La loi SB 1070 a donc rencontré l'hostilité, non seulement du gouvernement fédéral et des ONG de défense des droits de l'homme, mais aussi du Mexique qui, en compagnie de quelques autres Etats latino-américains, a fait entendre sa voix dans le débat. Ce pays voisin est en effet en première ligne : près de la moitié des quelque 11 millions de clandestins qui vivraient aux Etats-Unis seraient ses ressortissants. Mais, selon Morgan Quero, politologue à l'Université de Mexico, le Mexique s'est contenté du service minimum. « Il n'a pas fait grand chose. En fait la décision la plus importante contre cette loi a été prise par Barack Obama, le président des Etats-Unis ».
 

 Il restera maintenant à ce même Barack Obama à reprendre l'initiative sur l'immigration, et à lancer peut-être cette grande réforme qu'il a promise, avec d'une part un volet sécurité accrue à la frontière, mais aussi d'autre part un volet régularisation, voire naturalisation, pour ceux qui vivent déjà aux Etats-Unis. Une réforme difficile à engager dans l'actuel contexte électoral, mais qui le sera sans doute tout autant après les élections de novembre prochain tant cette route-là est semée d'embûches.

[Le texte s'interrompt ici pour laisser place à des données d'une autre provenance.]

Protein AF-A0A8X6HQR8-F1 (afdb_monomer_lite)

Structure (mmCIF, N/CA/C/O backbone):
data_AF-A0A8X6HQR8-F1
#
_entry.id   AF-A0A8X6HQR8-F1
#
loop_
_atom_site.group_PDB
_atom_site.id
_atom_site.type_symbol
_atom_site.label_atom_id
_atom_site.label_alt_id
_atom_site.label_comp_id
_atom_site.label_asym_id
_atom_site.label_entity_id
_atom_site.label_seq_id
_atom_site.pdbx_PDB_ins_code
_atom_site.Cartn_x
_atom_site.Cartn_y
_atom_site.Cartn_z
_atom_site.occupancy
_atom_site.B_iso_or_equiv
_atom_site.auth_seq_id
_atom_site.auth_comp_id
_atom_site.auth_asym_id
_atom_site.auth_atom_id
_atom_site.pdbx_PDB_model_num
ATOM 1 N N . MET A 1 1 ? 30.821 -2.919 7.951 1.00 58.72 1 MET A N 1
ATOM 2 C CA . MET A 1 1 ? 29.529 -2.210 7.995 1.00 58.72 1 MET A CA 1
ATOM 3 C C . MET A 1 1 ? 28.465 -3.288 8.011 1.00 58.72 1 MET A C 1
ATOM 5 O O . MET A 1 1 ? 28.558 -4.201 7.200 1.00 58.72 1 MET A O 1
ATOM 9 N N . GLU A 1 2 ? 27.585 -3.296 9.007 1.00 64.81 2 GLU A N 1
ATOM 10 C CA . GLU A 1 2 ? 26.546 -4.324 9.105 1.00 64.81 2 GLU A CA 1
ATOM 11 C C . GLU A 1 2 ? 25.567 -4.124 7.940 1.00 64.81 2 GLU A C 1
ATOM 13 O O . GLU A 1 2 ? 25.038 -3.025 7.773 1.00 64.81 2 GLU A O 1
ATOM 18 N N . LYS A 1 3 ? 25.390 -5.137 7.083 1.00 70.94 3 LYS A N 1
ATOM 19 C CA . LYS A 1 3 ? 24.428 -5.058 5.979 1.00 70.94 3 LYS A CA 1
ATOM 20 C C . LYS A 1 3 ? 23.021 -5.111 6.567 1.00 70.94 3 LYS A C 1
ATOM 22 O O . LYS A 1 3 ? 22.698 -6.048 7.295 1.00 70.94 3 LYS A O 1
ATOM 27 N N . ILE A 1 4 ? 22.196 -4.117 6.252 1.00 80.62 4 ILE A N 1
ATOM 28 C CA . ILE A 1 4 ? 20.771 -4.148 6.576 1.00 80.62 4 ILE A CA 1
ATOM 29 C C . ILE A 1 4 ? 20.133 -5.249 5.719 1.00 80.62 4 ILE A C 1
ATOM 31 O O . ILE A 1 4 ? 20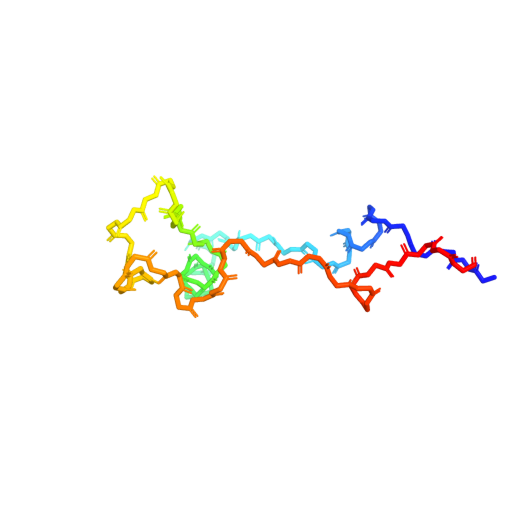.251 -5.240 4.496 1.00 80.62 4 ILE A O 1
ATOM 35 N N . THR A 1 5 ? 19.517 -6.235 6.365 1.00 84.00 5 THR A N 1
ATOM 36 C CA . THR A 1 5 ? 18.803 -7.327 5.693 1.00 84.00 5 THR A CA 1
ATOM 37 C C . THR A 1 5 ? 17.327 -6.961 5.520 1.00 84.00 5 THR A C 1
ATOM 39 O O . THR A 1 5 ? 16.818 -6.172 6.316 1.00 84.00 5 THR A O 1
ATOM 42 N N . PRO A 1 6 ? 16.613 -7.552 4.542 1.00 82.38 6 PRO A N 1
ATOM 43 C CA . PRO A 1 6 ? 15.173 -7.341 4.379 1.00 82.38 6 PRO A CA 1
ATOM 44 C C . PRO A 1 6 ? 14.389 -7.557 5.679 1.00 82.38 6 PRO A C 1
ATOM 46 O O . PRO A 1 6 ? 13.644 -6.680 6.084 1.00 82.38 6 PRO A O 1
ATOM 49 N N . ASN A 1 7 ? 14.677 -8.635 6.416 1.00 84.31 7 ASN A N 1
ATOM 50 C CA . ASN A 1 7 ? 14.020 -8.900 7.701 1.00 84.31 7 ASN A CA 1
ATOM 51 C C . ASN A 1 7 ? 14.230 -7.774 8.724 1.00 84.31 7 ASN A C 1
ATOM 53 O O . ASN A 1 7 ? 13.324 -7.452 9.477 1.00 84.31 7 ASN A O 1
ATOM 57 N N . ARG A 1 8 ? 15.419 -7.160 8.752 1.00 85.81 8 ARG A N 1
ATOM 58 C CA . ARG A 1 8 ? 15.714 -6.055 9.671 1.00 85.81 8 ARG A CA 1
ATOM 59 C C . ARG A 1 8 ? 15.074 -4.746 9.220 1.00 85.81 8 ARG A C 1
ATOM 61 O O . ARG A 1 8 ? 14.799 -3.897 10.056 1.00 85.81 8 ARG A O 1
ATOM 68 N N . ILE A 1 9 ? 14.853 -4.575 7.917 1.00 86.00 9 ILE A N 1
ATOM 69 C CA . ILE A 1 9 ? 14.013 -3.493 7.399 1.00 86.00 9 ILE A CA 1
ATOM 70 C C . ILE A 1 9 ? 12.590 -3.720 7.891 1.00 86.00 9 ILE A C 1
ATOM 72 O O . ILE A 1 9 ? 12.058 -2.846 8.561 1.00 86.00 9 ILE A O 1
ATOM 76 N N . ASP A 1 10 ? 12.024 -4.900 7.650 1.00 85.06 10 ASP A N 1
ATOM 77 C CA . ASP A 1 10 ? 10.658 -5.228 8.054 1.00 85.06 10 ASP A CA 1
ATOM 78 C C . ASP A 1 10 ? 10.458 -5.052 9.567 1.00 85.06 10 ASP A C 1
ATOM 80 O O . ASP A 1 10 ? 9.478 -4.452 9.980 1.00 85.06 10 ASP A O 1
ATOM 84 N N . GLU A 1 11 ? 11.420 -5.448 10.404 1.00 85.25 11 GLU A N 1
ATOM 85 C CA . GLU A 1 11 ? 11.379 -5.193 11.854 1.00 85.25 11 GLU A CA 1
ATOM 86 C C . GLU A 1 11 ? 11.340 -3.698 12.229 1.00 85.25 11 GLU A C 1
ATOM 88 O O . GLU A 1 11 ? 10.786 -3.348 13.268 1.00 85.25 11 GLU A O 1
ATOM 93 N N . ILE A 1 12 ? 11.935 -2.812 11.421 1.00 84.31 12 ILE A N 1
ATOM 94 C CA . ILE A 1 12 ? 12.012 -1.366 11.692 1.00 84.31 12 ILE A CA 1
ATOM 95 C C . ILE A 1 12 ? 10.799 -0.607 11.139 1.00 84.31 12 ILE A C 1
ATOM 97 O O . ILE A 1 12 ? 10.362 0.355 11.767 1.00 84.31 12 ILE A O 1
ATOM 101 N N . ILE A 1 13 ? 10.295 -0.985 9.960 1.00 83.25 13 ILE A N 1
ATOM 102 C CA . ILE A 1 13 ? 9.180 -0.300 9.277 1.00 83.25 13 ILE A CA 1
ATOM 103 C C . ILE A 1 13 ? 7.840 -1.037 9.375 1.00 83.25 13 ILE A C 1
ATOM 105 O O . ILE A 1 13 ? 6.852 -0.552 8.828 1.00 83.25 13 ILE A O 1
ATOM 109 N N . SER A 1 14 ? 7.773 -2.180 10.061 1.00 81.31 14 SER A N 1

Avec cette tentative, temporairement avortée, de s'immiscer dans la politique migratoire des Etats-Unis, l'Arizona a en tout cas pris la tête d'un mouvement d'opinion qui connaît une nouvelle ampleur : la loi partiellement suspendue était plutôt populaire, à en croire un sondage d'après lequel 60% des Américains l'approuvent, et une vingtaine d'autres Etats n'attendaient qu'un feu vert judiciaire pour emboîter le pas à l'Arizona.